BMJ 2004; 328 doi: https://doi.org/10.1136/bmj.328.7446.976 (Published 22 April 2004) Cite this as: BMJ 2004;328:976
  1. Fabio Turone
  1. Milan

    An estimated 90% of GPs working in Italy's national health service took part in a one day strike on 16 April to protest about the government's proposed devolution of the service.

    But doctors say that devolving power to the regions would result in 21 small and under-financed regional health services, which would widen inequalities and compromise overallefficiency.

    “Better to go a few days without your GP now than risk spending the rest of your life without one” was the slogan coined by Dr Mario Falconi, secretary of the Italian Federation of General Practitioners (FIMMG), to which most of Italy's 54 000 family doctors belong.

    The president of the National Federation of Medical Boards, Dr Giuseppe Del Barone, has also sided with the protesters. “They are striking for absolutely legitimate reasons. Payments are uncertain, waiting lists are getting longer, contracts are not being renewed and the cost of drugs not reimbursed to patients is continuously increasing,” he said.


    Embedded Image

    Italian doctors went on strike again last week but did not demonstrate, as they did in 2000

    Credit: AGENZIA GRAZIA NERI

    Last Friday's protest was not the first, nor was it limited to family doctors: community paediatricians and emergency care doctors also took part. Today, hospital doctors and managers and private specialists working in the national health service were due to join a national march in Rome. This will be the fourth time that Italian doctors have gone on strike since last November.

    Most patients have backed the strikes. “Parents thanked us,” explained Dr Pier Luigi Tucci, president of the Italian Federation of Paediatricians. “They have understood that we oppose the idea of… children being totally taken care of in one region but neglected in another.”

    But health minister Girolamo Sirchia tried to reassure doctors and patients. “There isno reason to fear that the transfer of responsibilities to regions will introduce inequalities in health care,” Dr Sirchia said. “When devolution is approved, nothing will happen, as regions will have to respect national standards,” he added.
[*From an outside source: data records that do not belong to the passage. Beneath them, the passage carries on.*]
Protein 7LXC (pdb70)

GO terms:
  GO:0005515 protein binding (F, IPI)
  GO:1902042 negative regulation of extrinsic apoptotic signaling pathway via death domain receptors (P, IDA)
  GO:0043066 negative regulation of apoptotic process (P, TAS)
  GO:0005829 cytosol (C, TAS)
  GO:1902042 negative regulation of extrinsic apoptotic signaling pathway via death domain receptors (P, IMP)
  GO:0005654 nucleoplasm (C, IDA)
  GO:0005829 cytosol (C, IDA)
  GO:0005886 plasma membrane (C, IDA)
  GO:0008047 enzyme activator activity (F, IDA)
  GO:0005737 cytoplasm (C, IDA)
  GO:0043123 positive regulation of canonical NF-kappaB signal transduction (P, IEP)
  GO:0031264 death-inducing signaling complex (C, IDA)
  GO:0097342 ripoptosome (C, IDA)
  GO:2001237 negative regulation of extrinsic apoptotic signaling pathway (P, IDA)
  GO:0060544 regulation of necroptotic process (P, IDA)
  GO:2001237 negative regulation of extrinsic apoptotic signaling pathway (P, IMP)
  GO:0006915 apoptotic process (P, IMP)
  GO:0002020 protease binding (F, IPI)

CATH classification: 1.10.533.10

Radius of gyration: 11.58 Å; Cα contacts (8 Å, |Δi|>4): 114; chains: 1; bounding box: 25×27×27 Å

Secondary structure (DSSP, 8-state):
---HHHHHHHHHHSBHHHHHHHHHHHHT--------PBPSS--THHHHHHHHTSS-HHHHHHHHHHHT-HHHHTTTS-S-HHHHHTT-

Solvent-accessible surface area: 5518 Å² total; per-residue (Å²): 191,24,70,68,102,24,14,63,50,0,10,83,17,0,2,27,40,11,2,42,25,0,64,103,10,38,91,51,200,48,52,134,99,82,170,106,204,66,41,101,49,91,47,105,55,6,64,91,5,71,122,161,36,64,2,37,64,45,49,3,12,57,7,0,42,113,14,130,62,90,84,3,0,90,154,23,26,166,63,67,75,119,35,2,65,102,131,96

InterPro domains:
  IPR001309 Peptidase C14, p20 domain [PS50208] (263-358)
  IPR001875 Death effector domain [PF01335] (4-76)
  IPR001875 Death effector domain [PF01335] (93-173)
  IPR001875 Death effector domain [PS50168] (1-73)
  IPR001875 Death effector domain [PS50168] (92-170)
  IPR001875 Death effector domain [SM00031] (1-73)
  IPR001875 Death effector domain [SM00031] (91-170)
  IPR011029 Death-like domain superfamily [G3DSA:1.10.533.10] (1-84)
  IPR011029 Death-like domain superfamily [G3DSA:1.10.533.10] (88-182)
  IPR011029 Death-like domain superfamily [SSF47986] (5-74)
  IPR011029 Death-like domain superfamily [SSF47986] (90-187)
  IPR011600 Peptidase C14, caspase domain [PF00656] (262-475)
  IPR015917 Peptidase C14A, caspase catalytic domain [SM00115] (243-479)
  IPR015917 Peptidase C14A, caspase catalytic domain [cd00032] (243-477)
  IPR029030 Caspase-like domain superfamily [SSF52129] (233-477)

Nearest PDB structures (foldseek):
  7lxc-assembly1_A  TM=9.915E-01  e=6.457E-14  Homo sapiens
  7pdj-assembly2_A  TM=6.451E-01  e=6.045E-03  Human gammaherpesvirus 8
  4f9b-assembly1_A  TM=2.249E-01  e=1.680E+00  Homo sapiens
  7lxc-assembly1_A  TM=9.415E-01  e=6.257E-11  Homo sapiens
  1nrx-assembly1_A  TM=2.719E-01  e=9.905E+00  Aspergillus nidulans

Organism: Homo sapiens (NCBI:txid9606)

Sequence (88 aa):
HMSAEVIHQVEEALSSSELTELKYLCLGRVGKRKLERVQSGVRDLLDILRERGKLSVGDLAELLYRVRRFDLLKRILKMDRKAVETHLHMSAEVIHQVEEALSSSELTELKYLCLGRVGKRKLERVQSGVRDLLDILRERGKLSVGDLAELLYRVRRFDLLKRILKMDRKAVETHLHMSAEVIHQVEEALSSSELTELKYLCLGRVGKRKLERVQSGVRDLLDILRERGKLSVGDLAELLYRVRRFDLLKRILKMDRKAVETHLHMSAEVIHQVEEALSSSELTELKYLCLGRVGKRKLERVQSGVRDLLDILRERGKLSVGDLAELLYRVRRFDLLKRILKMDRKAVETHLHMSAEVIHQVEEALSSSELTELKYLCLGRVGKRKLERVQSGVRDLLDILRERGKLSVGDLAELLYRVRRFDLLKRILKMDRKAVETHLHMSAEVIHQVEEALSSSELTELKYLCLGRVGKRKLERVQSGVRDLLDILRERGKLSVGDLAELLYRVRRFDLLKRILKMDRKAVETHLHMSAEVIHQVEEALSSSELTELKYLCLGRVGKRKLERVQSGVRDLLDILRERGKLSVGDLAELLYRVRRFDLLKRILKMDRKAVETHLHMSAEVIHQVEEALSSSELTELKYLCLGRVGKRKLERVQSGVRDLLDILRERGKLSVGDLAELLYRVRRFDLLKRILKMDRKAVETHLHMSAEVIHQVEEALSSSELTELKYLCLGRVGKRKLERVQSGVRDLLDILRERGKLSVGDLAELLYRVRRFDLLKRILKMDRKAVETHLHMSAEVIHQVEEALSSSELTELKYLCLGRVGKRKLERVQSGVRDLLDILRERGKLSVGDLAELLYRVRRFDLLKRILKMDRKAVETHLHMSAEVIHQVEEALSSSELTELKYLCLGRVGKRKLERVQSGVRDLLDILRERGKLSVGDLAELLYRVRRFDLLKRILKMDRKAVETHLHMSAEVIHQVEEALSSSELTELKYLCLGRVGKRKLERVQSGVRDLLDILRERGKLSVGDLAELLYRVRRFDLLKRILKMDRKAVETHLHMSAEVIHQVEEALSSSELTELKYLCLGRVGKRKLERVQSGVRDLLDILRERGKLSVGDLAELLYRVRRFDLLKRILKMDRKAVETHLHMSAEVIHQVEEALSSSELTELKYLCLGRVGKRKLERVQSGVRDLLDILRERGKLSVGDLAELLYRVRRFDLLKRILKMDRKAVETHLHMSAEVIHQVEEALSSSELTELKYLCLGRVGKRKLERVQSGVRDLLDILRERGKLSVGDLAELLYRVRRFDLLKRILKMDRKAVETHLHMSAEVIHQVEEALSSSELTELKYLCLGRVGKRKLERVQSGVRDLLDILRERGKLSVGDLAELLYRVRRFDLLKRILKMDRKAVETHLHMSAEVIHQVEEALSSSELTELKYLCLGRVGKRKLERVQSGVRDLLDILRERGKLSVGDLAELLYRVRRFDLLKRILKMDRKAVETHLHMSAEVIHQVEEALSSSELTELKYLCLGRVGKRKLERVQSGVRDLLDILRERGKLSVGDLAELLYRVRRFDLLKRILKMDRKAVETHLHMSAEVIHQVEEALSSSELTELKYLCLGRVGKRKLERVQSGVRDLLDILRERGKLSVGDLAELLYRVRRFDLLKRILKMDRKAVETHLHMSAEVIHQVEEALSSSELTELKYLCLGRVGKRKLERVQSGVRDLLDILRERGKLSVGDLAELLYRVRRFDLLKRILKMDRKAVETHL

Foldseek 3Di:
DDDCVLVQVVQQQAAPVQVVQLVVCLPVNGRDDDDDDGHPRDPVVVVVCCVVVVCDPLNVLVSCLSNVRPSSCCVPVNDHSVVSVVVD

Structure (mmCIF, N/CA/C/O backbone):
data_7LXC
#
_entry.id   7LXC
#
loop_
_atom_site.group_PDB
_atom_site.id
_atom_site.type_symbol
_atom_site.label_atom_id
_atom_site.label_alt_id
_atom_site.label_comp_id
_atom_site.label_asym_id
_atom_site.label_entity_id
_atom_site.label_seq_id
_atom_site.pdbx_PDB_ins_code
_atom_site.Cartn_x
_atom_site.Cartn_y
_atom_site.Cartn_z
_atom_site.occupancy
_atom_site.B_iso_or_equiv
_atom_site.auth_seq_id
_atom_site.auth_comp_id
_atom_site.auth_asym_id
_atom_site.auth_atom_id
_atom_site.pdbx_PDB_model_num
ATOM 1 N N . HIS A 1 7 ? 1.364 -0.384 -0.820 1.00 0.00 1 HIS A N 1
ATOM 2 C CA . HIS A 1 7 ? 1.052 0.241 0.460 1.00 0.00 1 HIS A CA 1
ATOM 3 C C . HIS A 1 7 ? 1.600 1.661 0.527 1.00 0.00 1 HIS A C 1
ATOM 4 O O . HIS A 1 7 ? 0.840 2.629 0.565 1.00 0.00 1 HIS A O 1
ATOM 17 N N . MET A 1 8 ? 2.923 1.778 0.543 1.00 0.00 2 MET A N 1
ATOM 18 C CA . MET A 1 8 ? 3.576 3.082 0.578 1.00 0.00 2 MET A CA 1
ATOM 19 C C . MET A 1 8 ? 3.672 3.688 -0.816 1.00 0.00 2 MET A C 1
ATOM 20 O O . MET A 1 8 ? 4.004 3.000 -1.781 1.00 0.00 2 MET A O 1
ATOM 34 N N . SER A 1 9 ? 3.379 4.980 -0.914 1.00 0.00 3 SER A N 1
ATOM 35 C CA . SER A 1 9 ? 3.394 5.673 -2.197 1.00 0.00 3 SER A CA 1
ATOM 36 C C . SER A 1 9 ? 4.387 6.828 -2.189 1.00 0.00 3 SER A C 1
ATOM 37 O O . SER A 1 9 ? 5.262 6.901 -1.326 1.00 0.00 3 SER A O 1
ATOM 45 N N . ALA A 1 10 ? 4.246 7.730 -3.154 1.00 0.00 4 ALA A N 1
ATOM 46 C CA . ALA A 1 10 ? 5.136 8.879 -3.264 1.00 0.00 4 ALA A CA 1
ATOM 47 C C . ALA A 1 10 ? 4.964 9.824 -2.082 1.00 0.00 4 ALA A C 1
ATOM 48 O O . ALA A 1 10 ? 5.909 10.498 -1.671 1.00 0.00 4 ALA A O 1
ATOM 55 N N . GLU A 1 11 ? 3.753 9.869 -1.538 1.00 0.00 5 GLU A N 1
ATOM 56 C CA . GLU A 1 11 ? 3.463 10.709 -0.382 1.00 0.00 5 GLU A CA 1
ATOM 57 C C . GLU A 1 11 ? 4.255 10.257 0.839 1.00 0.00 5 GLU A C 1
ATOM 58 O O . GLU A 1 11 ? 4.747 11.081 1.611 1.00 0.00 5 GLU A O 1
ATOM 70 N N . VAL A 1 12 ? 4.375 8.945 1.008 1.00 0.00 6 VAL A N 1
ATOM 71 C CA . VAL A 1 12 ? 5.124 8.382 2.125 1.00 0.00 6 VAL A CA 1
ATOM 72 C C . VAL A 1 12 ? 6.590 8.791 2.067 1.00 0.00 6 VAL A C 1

    But doctors were also striking over their national contracts and the agreement that defines the role and per capita fees of GPs working for the national health service. These expired in 2001 and have not yet been renewed.

    Meanwhile, the government is trying to combine general practice and paediatric services into primary care units providing 24 hour cover. The main doctors' unions differ in their responses to the move, with the Sindacato Nazionale Autonomo Medici Italiani totally opposed, while FIMMG is demanding an increase in per capita fees, on the grounds that the new system will require additional investment and will increase workloads.